• _Work order_: If a line in the data below contains "protease", copy it.

• _Stored data_:

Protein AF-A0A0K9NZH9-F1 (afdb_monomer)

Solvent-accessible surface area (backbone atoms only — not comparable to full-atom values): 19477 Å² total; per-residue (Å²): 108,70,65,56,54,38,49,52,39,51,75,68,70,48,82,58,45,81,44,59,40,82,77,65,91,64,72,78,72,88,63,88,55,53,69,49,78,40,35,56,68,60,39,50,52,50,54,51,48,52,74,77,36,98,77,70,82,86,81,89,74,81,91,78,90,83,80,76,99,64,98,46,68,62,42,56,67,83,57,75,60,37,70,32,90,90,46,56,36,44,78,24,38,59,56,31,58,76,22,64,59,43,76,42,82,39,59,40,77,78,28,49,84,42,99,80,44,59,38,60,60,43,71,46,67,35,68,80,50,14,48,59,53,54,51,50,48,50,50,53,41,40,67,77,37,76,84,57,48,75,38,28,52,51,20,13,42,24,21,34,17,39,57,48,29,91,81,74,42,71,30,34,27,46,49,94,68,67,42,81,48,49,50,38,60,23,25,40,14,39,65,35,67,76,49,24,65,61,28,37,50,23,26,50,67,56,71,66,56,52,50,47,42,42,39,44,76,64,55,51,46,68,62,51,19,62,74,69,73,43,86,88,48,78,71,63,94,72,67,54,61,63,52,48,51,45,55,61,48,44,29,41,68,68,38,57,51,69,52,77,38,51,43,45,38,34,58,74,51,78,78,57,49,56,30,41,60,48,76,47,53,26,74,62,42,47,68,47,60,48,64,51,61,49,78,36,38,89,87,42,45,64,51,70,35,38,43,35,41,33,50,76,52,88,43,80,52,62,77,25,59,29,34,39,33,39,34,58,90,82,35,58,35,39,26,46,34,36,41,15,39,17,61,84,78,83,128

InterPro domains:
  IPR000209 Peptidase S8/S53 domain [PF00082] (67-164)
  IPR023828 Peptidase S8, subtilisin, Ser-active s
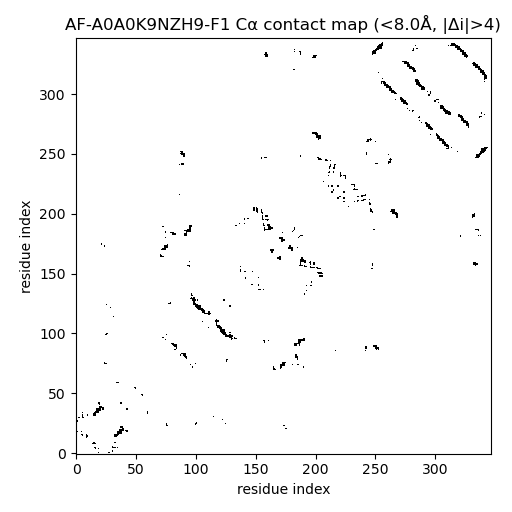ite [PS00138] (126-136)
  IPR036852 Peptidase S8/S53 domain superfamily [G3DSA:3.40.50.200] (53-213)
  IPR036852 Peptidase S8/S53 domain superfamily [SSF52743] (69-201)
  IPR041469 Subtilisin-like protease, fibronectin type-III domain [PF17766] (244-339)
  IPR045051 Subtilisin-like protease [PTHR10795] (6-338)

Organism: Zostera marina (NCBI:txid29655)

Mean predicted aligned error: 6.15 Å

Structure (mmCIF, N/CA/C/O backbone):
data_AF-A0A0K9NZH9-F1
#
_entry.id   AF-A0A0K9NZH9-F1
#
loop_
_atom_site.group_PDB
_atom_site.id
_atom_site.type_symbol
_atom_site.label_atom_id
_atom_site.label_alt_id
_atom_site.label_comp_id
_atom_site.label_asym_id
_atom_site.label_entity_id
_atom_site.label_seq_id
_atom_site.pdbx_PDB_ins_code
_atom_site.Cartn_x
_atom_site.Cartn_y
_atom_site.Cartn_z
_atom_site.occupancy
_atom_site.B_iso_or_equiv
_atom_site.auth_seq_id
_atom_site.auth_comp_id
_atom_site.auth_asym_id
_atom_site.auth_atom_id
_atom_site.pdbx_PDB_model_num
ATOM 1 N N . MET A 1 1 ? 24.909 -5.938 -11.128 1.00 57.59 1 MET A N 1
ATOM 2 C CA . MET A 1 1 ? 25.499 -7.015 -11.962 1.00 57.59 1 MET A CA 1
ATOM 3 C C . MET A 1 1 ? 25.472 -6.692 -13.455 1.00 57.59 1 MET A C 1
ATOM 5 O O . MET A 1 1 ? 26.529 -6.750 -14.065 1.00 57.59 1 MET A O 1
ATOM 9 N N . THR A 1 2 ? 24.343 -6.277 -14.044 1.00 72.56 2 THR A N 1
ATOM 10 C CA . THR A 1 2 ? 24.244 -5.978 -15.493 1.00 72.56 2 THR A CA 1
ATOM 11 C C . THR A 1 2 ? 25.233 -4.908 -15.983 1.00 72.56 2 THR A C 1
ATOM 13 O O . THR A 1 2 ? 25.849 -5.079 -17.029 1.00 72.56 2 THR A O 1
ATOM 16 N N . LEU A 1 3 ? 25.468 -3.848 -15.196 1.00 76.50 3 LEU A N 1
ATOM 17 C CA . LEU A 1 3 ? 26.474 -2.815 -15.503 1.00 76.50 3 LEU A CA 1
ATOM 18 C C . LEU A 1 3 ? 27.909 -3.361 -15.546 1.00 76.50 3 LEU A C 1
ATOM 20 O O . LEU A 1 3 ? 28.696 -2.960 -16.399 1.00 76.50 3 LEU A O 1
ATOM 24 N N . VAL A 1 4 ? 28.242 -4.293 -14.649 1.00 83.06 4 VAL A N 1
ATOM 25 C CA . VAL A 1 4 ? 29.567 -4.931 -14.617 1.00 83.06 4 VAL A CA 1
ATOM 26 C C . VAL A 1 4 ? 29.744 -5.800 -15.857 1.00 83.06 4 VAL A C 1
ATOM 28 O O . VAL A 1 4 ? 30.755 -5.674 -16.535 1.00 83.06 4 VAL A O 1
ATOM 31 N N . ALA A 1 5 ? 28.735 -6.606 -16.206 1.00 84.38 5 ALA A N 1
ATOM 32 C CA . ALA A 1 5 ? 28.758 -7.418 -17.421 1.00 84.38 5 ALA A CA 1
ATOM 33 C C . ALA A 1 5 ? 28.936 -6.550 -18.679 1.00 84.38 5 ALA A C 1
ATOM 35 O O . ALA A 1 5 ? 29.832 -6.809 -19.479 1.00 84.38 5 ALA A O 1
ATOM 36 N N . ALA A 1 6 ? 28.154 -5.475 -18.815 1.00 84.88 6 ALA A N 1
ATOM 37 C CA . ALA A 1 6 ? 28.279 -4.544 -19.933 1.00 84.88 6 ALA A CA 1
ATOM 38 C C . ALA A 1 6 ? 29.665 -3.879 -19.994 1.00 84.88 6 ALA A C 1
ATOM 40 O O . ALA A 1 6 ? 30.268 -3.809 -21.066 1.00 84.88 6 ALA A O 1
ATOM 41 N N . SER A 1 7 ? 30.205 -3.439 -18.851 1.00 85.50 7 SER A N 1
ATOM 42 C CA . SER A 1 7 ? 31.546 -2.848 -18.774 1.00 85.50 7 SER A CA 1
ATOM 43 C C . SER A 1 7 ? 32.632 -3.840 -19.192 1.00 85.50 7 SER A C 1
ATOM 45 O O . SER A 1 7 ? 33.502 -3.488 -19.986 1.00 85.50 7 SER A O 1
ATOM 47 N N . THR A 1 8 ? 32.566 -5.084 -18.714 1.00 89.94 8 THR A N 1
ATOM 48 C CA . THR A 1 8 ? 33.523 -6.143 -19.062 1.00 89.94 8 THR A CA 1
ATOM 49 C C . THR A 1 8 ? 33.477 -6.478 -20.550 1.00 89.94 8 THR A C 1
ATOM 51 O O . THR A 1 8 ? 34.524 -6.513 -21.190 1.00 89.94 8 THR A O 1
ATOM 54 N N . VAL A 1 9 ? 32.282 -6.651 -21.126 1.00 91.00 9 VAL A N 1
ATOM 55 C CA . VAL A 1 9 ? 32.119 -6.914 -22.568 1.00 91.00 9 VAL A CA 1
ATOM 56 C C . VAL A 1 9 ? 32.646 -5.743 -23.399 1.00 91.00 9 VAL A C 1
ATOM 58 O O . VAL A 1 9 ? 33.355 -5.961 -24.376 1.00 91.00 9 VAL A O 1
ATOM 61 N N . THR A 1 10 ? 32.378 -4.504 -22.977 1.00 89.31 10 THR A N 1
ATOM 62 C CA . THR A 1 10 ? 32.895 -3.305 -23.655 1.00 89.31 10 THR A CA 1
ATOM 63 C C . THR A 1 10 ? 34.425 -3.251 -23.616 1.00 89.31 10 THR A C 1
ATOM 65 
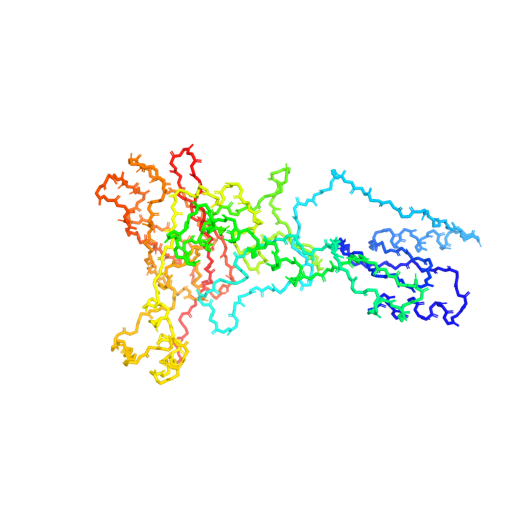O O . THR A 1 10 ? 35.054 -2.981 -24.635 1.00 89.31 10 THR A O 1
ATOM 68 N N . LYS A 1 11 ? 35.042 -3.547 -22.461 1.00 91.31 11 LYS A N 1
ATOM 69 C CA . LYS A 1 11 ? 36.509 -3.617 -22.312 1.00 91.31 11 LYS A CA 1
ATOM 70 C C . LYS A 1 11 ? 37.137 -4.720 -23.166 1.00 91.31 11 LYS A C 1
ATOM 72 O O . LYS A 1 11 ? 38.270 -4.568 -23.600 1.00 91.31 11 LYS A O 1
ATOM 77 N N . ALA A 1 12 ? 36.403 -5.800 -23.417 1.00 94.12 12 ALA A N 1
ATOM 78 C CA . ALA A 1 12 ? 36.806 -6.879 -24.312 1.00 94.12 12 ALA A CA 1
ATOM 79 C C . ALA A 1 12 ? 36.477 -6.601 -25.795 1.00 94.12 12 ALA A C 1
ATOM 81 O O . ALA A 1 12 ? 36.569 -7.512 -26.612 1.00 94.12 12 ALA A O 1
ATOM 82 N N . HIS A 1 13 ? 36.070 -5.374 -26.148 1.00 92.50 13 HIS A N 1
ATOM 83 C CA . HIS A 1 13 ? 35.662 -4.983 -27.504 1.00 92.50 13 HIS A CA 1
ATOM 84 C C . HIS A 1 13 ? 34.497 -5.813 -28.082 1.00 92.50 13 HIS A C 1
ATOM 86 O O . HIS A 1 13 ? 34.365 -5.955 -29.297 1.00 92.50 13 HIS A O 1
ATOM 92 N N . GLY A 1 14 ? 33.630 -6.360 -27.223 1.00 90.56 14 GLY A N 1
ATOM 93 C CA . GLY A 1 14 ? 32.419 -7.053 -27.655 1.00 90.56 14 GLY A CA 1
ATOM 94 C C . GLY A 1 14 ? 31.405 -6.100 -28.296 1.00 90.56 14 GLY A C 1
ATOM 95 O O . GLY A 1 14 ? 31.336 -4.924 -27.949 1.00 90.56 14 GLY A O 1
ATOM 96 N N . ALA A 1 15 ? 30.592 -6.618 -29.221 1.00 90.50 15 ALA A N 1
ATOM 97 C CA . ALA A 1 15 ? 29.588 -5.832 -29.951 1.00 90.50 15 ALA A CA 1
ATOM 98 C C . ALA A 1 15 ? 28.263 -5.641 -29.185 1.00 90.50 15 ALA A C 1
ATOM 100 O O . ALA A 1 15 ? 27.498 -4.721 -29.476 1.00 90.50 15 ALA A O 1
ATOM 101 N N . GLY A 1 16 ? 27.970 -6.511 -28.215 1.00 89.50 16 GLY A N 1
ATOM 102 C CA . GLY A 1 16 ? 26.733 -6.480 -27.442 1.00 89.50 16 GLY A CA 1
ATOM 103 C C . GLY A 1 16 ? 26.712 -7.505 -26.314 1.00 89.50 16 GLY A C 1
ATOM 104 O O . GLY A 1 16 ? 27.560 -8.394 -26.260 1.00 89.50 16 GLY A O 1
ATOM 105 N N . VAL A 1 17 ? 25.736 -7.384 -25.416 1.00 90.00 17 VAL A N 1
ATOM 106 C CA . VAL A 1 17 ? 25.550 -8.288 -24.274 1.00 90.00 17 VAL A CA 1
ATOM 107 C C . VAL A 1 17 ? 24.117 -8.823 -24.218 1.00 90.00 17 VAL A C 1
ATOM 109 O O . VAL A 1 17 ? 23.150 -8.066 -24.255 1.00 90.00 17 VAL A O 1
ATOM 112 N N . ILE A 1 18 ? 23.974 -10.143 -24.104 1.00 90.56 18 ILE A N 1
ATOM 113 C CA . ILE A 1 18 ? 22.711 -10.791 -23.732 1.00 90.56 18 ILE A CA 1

• _Answer to this exercise_:
  IPR041469 Subtilisin-like protease, fibronectin type-III domain [PF17766] (244-339)
  IPR045051 Subtilisin-like protease [PTHR10795] (6-338)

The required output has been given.